Linda Murph
In August 2017, Legal Aid DC partnered with Hogan Lovells and the National Center for Law and Economic Justice to file a class action lawsuit alleging systemic problems with the District’s Supplemental Nutrition Assistance Program (SNAP), commonly known as food stamps. Essentially, we asserted that thousands of DC residents had gone hungry because of the District’s mismanagement.
Linda Murph is a designated class representative in the lawsuit. Ms. Murph moved back to the District of Columbia in 2009 with ambitions of working as a professional security officer for the Smithsonian museums. She has a limited fixed income and relies on food stamps to make ends meet. In 2017, despite going in person to a government service center to renew her benefits, she stopped receiving her food stamps, without notice. She went for months without them due to the agency’s failure to process her recertification application.

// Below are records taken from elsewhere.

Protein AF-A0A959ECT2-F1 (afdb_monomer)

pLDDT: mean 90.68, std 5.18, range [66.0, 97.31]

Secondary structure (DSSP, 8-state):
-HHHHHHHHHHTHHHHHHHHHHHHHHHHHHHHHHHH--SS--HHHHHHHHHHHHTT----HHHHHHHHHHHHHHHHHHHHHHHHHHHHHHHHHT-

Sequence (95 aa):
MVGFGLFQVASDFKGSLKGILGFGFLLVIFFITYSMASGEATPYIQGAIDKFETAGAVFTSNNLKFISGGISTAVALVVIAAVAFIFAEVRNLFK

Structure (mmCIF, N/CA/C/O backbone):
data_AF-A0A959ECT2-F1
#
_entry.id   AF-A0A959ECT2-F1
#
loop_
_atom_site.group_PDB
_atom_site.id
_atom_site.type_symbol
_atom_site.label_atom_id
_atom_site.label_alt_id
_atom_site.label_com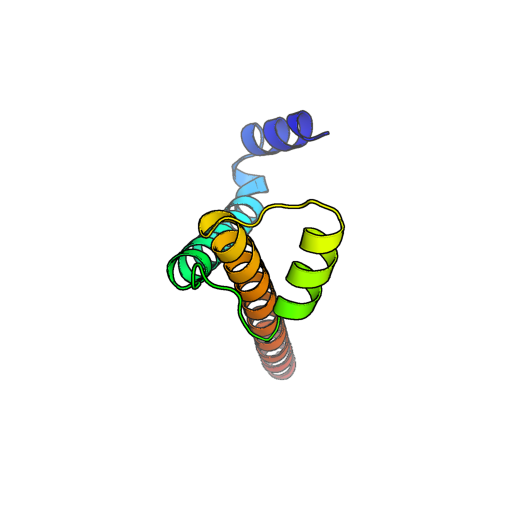p_id
_atom_site.label_asym_id
_atom_site.label_entity_id
_atom_site.label_seq_id
_atom_site.pdbx_PDB_ins_code
_atom_site.Cartn_x
_atom_site.Cartn_y
_atom_site.Cartn_z
_atom_site.occupancy
_atom_site.B_iso_or_equiv
_atom_site.auth_seq_id
_atom_site.auth_comp_id
_atom_site.auth_asym_id
_atom_site.auth_atom_id
_atom_site.pdbx_PDB_model_num
ATOM 1 N N . MET A 1 1 ? 15.638 9.312 9.270 1.00 66.00 1 MET A N 1
ATOM 2 C CA . MET A 1 1 ? 15.541 8.440 8.073 1.00 66.00 1 MET A CA 1
ATOM 3 C C . MET A 1 1 ? 14.621 9.024 7.001 1.00 66.00 1 MET A C 1
ATOM 5 O O . MET A 1 1 ? 15.066 9.141 5.871 1.00 66.00 1 MET A O 1
ATOM 9 N N . VAL A 1 2 ? 13.406 9.483 7.336 1.00 79.31 2 VAL A N 1
ATOM 10 C CA . VAL A 1 2 ? 12.469 10.094 6.360 1.00 79.31 2 VAL A CA 1
ATOM 11 C C . VAL A 1 2 ?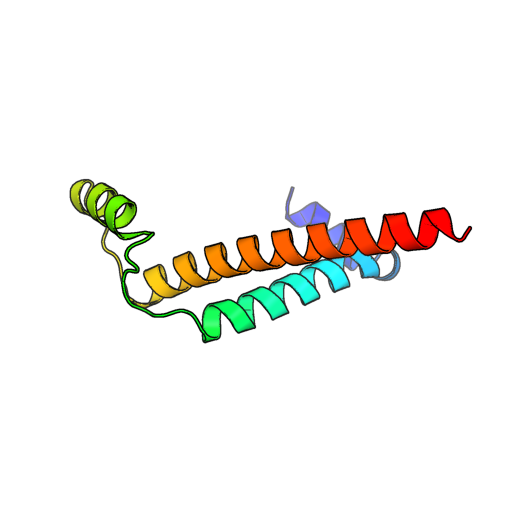 13.047 11.338 5.658 1.00 79.31 2 VAL A C 1
ATOM 13 O O . VAL A 1 2 ? 12.985 11.429 4.438 1.00 79.31 2 VAL A O 1
ATOM 16 N N . GLY A 1 3 ? 13.689 12.256 6.394 1.00 83.69 3 GLY A N 1
ATOM 17 C CA . GLY A 1 3 ? 14.266 13.480 5.808 1.00 83.69 3 GLY A CA 1
ATOM 18 C C . GLY A 1 3 ? 15.392 13.241 4.793 1.00 83.69 3 GLY A C 1
ATOM 19 O O . GLY A 1 3 ? 15.474 13.947 3.796 1.00 83.69 3 GLY A O 1
ATOM 20 N N . PHE A 1 4 ? 16.215 12.207 4.995 1.00 87.12 4 PHE A N 1
ATOM 21 C CA . PHE A 1 4 ? 17.266 11.826 4.044 1.00 87.12 4 PHE A CA 1
ATOM 22 C C . PHE A 1 4 ? 16.674 11.270 2.740 1.00 87.12 4 PHE A C 1
ATOM 24 O O . PHE A 1 4 ? 17.104 11.658 1.660 1.00 87.12 4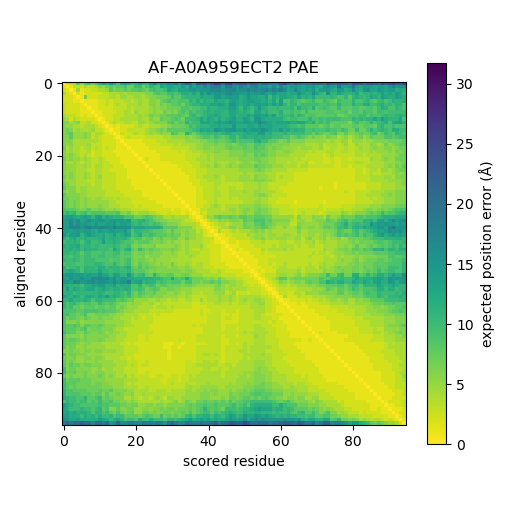 PHE A O 1
ATOM 31 N N . GLY A 1 5 ? 15.636 10.429 2.834 1.00 83.69 5 GLY A N 1
ATOM 32 C CA . GLY A 1 5 ? 14.927 9.922 1.656 1.00 83.69 5 GLY A CA 1
ATOM 33 C C . GLY A 1 5 ? 14.272 11.039 0.839 1.00 83.69 5 GLY A C 1
ATOM 34 O O . GLY A 1 5 ? 14.384 11.052 -0.383 1.00 83.69 5 GLY A O 1
ATOM 35 N N . LEU A 1 6 ? 13.658 12.023 1.506 1.00 87.19 6 LEU A N 1
ATOM 36 C CA . LEU A 1 6 ? 13.087 13.197 0.835 1.00 87.19 6 LEU A CA 1
ATOM 37 C C . LEU A 1 6 ? 14.161 14.074 0.176 1.00 87.19 6 LEU A C 1
ATOM 39 O O . LEU A 1 6 ? 13.968 14.516 -0.954 1.00 87.19 6 LEU A O 1
ATOM 43 N N . PHE A 1 7 ? 15.301 14.286 0.843 1.00 90.31 7 PHE A N 1
ATOM 44 C CA . PHE A 1 7 ? 16.436 15.007 0.261 1.00 90.31 7 PHE A CA 1
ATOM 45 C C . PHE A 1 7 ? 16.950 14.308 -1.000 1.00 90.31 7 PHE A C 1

The case continues to progress. In May 2018, US District Court Judge Christopher Cooper issued a Preliminary Injunction Order requiring the District to process food stamp recertification applications within the time periods required by law. As the Judge succinctly put it: “The harms described in these affidavits—forgoing food or other necessities— are clearly irreparable in nature.”
Judge Cooper also denied the District’s motion to dismiss, holding that Ms. Murph and her fellow plaintiffs had standing to proceed because their benefits could be improperly delayed or terminated again in the future.
Recently, Ms. Murph was hired as professional security officer at the Smithsonian’s National Museum of African American History and Culture. Her full time employment has allowed her to cut back on the amount of assistance she receives.